TO DO:
Print the line containing "ATOM 267 O O" and each line after it through the end of the material below, exactly as it appears, but skip the pictures.
EXERCISE DATA Block Start
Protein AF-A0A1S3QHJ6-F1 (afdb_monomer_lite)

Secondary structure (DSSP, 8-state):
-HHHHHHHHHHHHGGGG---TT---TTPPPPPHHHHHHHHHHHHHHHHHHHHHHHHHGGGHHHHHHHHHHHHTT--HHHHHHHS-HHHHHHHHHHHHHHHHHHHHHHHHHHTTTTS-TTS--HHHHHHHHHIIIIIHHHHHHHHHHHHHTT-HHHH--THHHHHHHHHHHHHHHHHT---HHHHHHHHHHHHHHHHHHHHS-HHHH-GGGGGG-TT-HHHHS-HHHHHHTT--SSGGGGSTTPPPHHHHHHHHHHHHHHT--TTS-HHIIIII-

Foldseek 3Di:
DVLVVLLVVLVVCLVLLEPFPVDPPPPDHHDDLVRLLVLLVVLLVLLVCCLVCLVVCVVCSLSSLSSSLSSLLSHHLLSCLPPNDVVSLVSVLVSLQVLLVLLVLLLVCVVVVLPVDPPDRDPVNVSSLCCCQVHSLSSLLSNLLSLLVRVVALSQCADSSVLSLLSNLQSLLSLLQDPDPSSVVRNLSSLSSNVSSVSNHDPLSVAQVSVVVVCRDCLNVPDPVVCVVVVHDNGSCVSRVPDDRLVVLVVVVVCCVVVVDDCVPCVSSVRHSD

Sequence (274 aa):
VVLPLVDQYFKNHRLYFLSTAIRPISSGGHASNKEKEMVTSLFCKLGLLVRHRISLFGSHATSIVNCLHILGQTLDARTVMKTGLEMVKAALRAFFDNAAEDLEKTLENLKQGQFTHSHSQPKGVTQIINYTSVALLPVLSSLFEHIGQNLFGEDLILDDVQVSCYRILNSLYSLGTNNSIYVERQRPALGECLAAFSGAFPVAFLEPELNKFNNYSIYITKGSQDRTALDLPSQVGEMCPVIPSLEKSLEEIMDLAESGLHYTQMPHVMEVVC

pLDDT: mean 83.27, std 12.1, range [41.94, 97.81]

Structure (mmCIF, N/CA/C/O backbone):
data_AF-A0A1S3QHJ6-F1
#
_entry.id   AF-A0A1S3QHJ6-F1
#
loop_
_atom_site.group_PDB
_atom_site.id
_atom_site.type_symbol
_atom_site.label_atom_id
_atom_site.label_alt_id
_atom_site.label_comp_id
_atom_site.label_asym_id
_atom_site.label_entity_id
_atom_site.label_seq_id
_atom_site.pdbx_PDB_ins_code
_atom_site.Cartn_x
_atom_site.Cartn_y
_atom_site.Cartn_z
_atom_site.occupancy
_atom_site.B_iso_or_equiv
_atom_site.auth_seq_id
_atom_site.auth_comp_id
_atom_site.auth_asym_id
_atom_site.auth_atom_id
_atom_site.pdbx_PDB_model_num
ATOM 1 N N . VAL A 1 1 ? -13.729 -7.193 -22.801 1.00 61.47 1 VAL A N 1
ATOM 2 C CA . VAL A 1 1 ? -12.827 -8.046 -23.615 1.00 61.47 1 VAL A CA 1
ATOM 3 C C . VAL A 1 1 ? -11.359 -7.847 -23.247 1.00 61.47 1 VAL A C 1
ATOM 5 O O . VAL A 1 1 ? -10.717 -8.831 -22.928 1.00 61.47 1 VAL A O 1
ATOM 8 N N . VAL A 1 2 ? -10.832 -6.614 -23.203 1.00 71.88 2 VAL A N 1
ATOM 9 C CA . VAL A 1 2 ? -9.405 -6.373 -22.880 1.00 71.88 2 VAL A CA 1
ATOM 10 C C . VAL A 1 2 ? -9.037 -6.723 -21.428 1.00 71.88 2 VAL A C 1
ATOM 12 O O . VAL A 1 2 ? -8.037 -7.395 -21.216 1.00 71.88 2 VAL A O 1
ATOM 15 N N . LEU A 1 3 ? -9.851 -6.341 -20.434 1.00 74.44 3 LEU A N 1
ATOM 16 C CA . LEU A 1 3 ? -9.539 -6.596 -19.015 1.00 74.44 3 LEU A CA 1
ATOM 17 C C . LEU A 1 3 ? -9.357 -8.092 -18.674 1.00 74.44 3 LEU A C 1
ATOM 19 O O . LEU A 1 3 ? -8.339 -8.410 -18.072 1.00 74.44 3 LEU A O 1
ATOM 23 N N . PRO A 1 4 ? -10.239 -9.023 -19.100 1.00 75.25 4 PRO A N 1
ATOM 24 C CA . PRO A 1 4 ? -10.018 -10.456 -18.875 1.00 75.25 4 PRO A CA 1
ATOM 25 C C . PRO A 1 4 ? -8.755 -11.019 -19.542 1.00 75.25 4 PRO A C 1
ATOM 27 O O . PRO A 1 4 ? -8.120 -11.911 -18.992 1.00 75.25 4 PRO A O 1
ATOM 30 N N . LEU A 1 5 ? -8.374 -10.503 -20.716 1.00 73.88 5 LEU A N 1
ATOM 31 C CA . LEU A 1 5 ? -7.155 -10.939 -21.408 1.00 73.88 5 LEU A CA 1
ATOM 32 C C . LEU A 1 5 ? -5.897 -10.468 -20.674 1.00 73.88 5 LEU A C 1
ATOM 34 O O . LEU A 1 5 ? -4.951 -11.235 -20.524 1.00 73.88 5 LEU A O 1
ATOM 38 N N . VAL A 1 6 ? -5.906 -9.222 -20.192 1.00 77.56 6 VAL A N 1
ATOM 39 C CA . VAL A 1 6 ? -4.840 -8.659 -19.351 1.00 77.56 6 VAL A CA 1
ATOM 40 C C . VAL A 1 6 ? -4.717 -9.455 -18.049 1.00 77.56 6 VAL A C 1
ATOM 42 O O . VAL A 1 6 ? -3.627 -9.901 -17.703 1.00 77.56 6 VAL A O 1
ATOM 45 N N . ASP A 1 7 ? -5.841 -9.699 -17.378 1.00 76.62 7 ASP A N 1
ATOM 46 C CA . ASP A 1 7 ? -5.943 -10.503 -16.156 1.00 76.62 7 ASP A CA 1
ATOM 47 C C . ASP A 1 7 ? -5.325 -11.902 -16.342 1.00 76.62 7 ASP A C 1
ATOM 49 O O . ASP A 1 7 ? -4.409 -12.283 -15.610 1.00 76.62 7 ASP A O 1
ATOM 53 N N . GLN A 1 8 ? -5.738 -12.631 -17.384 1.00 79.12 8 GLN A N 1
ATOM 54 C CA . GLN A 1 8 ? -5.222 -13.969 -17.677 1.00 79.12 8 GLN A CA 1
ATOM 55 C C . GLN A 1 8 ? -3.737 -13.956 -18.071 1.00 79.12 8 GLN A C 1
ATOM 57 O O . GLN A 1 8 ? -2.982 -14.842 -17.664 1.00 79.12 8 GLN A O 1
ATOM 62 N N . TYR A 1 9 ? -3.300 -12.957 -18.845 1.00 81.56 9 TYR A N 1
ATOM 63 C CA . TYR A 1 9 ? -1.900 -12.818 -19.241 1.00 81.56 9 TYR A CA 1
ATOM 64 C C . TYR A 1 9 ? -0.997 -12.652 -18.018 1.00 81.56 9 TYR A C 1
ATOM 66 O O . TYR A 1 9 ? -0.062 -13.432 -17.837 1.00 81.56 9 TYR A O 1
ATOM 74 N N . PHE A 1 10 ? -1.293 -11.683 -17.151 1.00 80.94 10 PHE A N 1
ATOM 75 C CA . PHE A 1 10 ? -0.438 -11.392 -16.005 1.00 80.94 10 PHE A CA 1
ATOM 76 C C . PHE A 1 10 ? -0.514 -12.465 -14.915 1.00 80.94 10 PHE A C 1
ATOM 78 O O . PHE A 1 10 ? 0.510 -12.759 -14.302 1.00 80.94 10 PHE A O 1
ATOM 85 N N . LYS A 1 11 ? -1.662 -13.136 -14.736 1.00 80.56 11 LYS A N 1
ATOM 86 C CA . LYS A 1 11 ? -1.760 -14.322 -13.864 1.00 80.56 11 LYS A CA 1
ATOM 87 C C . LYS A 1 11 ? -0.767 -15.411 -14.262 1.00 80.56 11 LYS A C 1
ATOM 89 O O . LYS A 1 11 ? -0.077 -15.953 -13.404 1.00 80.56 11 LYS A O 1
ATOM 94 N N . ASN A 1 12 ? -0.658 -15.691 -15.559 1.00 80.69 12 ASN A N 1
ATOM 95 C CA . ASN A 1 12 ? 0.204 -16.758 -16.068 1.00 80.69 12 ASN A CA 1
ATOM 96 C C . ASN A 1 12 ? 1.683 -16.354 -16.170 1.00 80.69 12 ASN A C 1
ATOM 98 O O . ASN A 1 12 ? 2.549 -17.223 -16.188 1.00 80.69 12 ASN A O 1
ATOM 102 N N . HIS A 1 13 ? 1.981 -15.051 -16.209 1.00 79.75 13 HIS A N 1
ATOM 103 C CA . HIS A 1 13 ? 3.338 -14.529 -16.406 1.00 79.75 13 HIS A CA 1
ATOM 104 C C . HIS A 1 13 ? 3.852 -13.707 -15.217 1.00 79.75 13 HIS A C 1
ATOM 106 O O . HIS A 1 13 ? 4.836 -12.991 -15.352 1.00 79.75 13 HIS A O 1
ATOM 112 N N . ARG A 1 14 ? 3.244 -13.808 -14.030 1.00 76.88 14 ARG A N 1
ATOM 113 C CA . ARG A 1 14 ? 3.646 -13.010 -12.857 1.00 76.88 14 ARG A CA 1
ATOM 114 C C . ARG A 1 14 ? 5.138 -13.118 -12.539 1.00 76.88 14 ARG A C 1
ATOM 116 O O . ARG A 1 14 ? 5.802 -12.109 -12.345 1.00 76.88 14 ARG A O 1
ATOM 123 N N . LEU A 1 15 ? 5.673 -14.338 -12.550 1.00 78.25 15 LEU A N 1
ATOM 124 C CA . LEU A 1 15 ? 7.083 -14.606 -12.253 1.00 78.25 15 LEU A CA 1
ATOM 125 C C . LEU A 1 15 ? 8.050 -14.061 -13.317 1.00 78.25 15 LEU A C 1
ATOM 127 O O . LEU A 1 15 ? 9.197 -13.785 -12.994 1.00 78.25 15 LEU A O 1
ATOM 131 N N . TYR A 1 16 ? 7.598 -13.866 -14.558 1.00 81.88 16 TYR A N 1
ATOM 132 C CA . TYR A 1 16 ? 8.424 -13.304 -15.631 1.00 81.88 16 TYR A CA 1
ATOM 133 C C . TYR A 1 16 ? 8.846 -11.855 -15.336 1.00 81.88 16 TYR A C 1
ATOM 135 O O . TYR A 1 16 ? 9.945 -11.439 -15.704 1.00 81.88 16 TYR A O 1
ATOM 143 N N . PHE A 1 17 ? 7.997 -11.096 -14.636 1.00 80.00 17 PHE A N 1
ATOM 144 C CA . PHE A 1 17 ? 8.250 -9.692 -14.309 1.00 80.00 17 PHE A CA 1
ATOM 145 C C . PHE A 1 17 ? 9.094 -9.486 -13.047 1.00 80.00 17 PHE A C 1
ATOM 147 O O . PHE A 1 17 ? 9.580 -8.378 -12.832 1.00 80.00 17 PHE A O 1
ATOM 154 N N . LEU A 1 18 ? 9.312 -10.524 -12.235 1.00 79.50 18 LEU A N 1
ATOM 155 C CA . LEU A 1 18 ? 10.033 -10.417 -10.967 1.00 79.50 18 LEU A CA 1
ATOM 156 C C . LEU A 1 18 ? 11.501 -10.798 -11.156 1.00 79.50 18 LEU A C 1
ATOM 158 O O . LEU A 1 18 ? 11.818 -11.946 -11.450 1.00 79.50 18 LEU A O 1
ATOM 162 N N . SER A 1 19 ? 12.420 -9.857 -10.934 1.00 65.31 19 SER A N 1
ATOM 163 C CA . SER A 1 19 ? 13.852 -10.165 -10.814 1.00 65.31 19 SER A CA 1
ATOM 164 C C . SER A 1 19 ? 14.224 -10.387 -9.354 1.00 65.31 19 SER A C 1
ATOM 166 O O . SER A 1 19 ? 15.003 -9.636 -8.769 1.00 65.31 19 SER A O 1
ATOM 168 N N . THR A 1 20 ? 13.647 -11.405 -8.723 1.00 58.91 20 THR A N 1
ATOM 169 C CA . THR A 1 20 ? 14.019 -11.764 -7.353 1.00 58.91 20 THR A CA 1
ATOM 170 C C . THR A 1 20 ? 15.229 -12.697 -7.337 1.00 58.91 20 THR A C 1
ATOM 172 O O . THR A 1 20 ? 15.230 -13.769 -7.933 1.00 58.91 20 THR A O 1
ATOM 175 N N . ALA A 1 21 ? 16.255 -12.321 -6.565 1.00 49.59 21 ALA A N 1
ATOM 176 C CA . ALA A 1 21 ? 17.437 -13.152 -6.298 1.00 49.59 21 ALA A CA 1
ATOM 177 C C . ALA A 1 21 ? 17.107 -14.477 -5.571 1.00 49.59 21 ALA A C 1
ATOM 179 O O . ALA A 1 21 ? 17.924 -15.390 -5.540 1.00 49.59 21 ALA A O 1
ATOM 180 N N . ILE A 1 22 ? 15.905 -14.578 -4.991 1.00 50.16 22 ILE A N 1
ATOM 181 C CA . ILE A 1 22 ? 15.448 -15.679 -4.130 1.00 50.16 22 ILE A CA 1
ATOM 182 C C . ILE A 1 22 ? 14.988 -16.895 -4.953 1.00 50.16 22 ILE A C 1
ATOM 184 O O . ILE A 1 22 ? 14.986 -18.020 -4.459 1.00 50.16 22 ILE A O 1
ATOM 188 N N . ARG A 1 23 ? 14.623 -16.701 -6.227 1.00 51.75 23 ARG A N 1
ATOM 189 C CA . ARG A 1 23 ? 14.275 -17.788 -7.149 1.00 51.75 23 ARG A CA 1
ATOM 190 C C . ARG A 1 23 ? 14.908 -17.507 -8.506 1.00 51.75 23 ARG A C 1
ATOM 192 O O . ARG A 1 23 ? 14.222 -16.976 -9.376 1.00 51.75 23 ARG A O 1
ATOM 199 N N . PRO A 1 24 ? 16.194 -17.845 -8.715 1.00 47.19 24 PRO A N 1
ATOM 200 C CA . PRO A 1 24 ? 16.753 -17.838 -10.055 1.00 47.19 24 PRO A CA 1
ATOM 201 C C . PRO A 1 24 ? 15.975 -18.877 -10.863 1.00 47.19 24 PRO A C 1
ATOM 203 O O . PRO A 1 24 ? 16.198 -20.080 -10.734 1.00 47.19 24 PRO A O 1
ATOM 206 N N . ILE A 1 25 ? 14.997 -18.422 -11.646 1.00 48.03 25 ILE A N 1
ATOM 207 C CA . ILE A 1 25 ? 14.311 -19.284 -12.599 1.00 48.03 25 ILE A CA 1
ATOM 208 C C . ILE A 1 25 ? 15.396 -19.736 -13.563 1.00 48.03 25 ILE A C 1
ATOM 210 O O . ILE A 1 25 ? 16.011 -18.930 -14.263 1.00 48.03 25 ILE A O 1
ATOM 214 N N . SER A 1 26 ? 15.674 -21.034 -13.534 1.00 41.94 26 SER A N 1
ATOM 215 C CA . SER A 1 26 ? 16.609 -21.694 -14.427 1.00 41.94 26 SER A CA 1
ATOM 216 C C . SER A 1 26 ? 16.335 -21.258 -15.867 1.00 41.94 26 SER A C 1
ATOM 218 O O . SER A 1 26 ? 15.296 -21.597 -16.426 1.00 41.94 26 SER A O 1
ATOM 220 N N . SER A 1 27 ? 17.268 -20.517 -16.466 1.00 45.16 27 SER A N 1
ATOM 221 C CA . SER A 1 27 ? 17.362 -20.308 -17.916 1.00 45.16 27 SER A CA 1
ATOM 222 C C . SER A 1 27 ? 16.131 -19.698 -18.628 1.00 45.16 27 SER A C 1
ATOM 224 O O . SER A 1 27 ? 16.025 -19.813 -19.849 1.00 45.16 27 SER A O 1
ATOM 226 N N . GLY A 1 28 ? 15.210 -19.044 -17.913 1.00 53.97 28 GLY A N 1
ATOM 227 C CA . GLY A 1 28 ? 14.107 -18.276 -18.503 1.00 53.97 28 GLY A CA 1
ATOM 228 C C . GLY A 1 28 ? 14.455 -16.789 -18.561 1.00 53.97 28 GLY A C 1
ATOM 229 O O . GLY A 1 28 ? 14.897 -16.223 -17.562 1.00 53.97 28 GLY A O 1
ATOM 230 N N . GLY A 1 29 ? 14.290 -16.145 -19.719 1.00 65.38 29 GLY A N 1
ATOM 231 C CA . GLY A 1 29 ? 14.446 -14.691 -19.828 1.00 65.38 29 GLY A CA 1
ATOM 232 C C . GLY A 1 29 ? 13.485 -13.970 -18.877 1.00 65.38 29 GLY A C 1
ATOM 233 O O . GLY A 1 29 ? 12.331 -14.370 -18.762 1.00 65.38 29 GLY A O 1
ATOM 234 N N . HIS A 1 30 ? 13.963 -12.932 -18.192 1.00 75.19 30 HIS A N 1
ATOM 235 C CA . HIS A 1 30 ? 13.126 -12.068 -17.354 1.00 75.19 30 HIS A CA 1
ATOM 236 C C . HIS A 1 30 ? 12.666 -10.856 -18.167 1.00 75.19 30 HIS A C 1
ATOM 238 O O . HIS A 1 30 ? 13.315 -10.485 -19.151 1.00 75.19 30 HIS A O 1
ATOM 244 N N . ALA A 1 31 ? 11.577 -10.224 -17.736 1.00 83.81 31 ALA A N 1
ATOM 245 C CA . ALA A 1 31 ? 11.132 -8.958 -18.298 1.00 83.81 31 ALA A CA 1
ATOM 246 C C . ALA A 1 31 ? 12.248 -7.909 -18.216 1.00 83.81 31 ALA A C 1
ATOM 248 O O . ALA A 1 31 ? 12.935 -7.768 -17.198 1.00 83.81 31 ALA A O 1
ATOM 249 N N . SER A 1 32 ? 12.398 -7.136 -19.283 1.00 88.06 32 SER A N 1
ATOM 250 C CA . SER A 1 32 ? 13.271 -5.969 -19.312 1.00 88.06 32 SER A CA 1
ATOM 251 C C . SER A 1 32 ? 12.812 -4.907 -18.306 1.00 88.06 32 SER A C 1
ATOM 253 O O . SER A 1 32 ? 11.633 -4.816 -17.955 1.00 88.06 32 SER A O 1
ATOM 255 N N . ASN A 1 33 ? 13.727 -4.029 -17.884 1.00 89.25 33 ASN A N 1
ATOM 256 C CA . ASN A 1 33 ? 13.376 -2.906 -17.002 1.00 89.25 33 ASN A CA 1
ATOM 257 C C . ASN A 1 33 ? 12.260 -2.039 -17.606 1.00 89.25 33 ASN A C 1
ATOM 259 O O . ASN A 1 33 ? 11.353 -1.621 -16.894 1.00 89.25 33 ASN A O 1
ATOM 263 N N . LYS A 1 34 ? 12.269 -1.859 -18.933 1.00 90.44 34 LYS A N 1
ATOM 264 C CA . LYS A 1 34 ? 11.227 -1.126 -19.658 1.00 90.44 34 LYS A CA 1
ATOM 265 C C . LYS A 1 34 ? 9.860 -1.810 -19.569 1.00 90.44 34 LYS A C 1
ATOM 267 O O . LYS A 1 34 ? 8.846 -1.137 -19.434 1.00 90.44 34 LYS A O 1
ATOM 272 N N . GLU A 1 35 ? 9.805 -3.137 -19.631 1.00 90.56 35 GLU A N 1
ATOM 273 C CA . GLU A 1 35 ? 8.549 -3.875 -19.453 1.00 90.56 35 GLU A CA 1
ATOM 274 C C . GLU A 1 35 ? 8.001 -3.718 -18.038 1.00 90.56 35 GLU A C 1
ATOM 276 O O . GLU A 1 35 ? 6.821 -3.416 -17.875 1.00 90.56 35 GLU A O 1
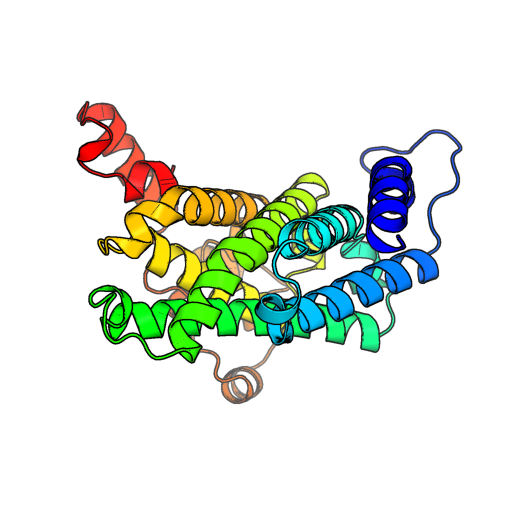
ATOM 281 N N . LYS A 1 36 ? 8.861 -3.807 -17.021 1.00 92.75 36 LYS A N 1
ATOM 282 C CA . LYS A 1 36 ? 8.469 -3.575 -15.623 1.00 92.75 36 LYS A CA 1
ATOM 283 C C . LYS A 1 36 ? 7.955 -2.153 -15.397 1.00 92.75 36 LYS A C 1
ATOM 285 O O . LYS A 1 36 ? 6.948 -1.960 -14.722 1.00 92.75 36 LYS A O 1
ATOM 290 N N . GLU A 1 37 ? 8.592 -1.154 -16.003 1.00 93.56 37 GLU A N 1
ATOM 291 C CA . GLU A 1 37 ? 8.110 0.232 -15.992 1.00 93.56 37 GLU A CA 1
ATOM 292 C C . GLU A 1 37 ? 6.729 0.380 -16.639 1.00 93.56 37 GLU A C 1
ATOM 294 O O . GLU A 1 37 ? 5.866 1.076 -16.099 1.00 93.56 37 GLU A O 1
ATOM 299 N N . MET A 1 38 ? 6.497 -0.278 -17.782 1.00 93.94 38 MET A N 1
EXERCISE DATA Block End
RESULT FOR THIS EXERCISE:
ATOM 267 O O . LYS A 1 34 ? 8.846 -1.137 -19.434 1.00 90.44 34 LYS A O 1
ATOM 272 N N . GLU A 1 35 ? 9.805 -3.137 -19.631 1.00 90.56 35 GLU A N 1
ATOM 273 C CA . GLU A 1 35 ? 8.549 -3.875 -19.453 1.00 90.56 35 GLU A CA 1
ATOM 274 C C . GLU A 1 35 ? 8.001 -3.718 -18.038 1.00 90.56 35 GLU A C 1
ATOM 276 O O . GLU A 1 35 ? 6.821 -3.416 -17.875 1.00 90.56 35 GLU A O 1
ATOM 281 N N . LYS A 1 36 ? 8.861 -3.807 -17.021 1.00 92.75 36 LYS A N 1
ATOM 282 C CA . LYS A 1 36 ? 8.469 -3.575 -15.623 1.00 92.75 36 LYS A CA 1
ATOM 283 C C . LYS A 1 36 ? 7.955 -2.153 -15.397 1.00 92.75 36 LYS A C 1
ATOM 285 O O . LYS A 1 36 ? 6.948 -1.960 -14.722 1.00 92.75 36 LYS A O 1
ATOM 290 N N . GLU A 1 37 ? 8.592 -1.154 -16.003 1.00 93.56 37 GLU A N 1
ATOM 291 C CA . GLU A 1 37 ? 8.110 0.232 -15.992 1.00 93.56 37 GLU A CA 1
ATOM 292 C C . GLU A 1 37 ? 6.729 0.380 -16.639 1.00 93.56 37 GLU A C 1
ATOM 294 O O . GLU A 1 37 ? 5.866 1.076 -16.099 1.00 93.56 37 GLU A O 1
ATOM 299 N N . MET A 1 38 ? 6.497 -0.278 -17.782 1.00 93.94 38 MET A N 1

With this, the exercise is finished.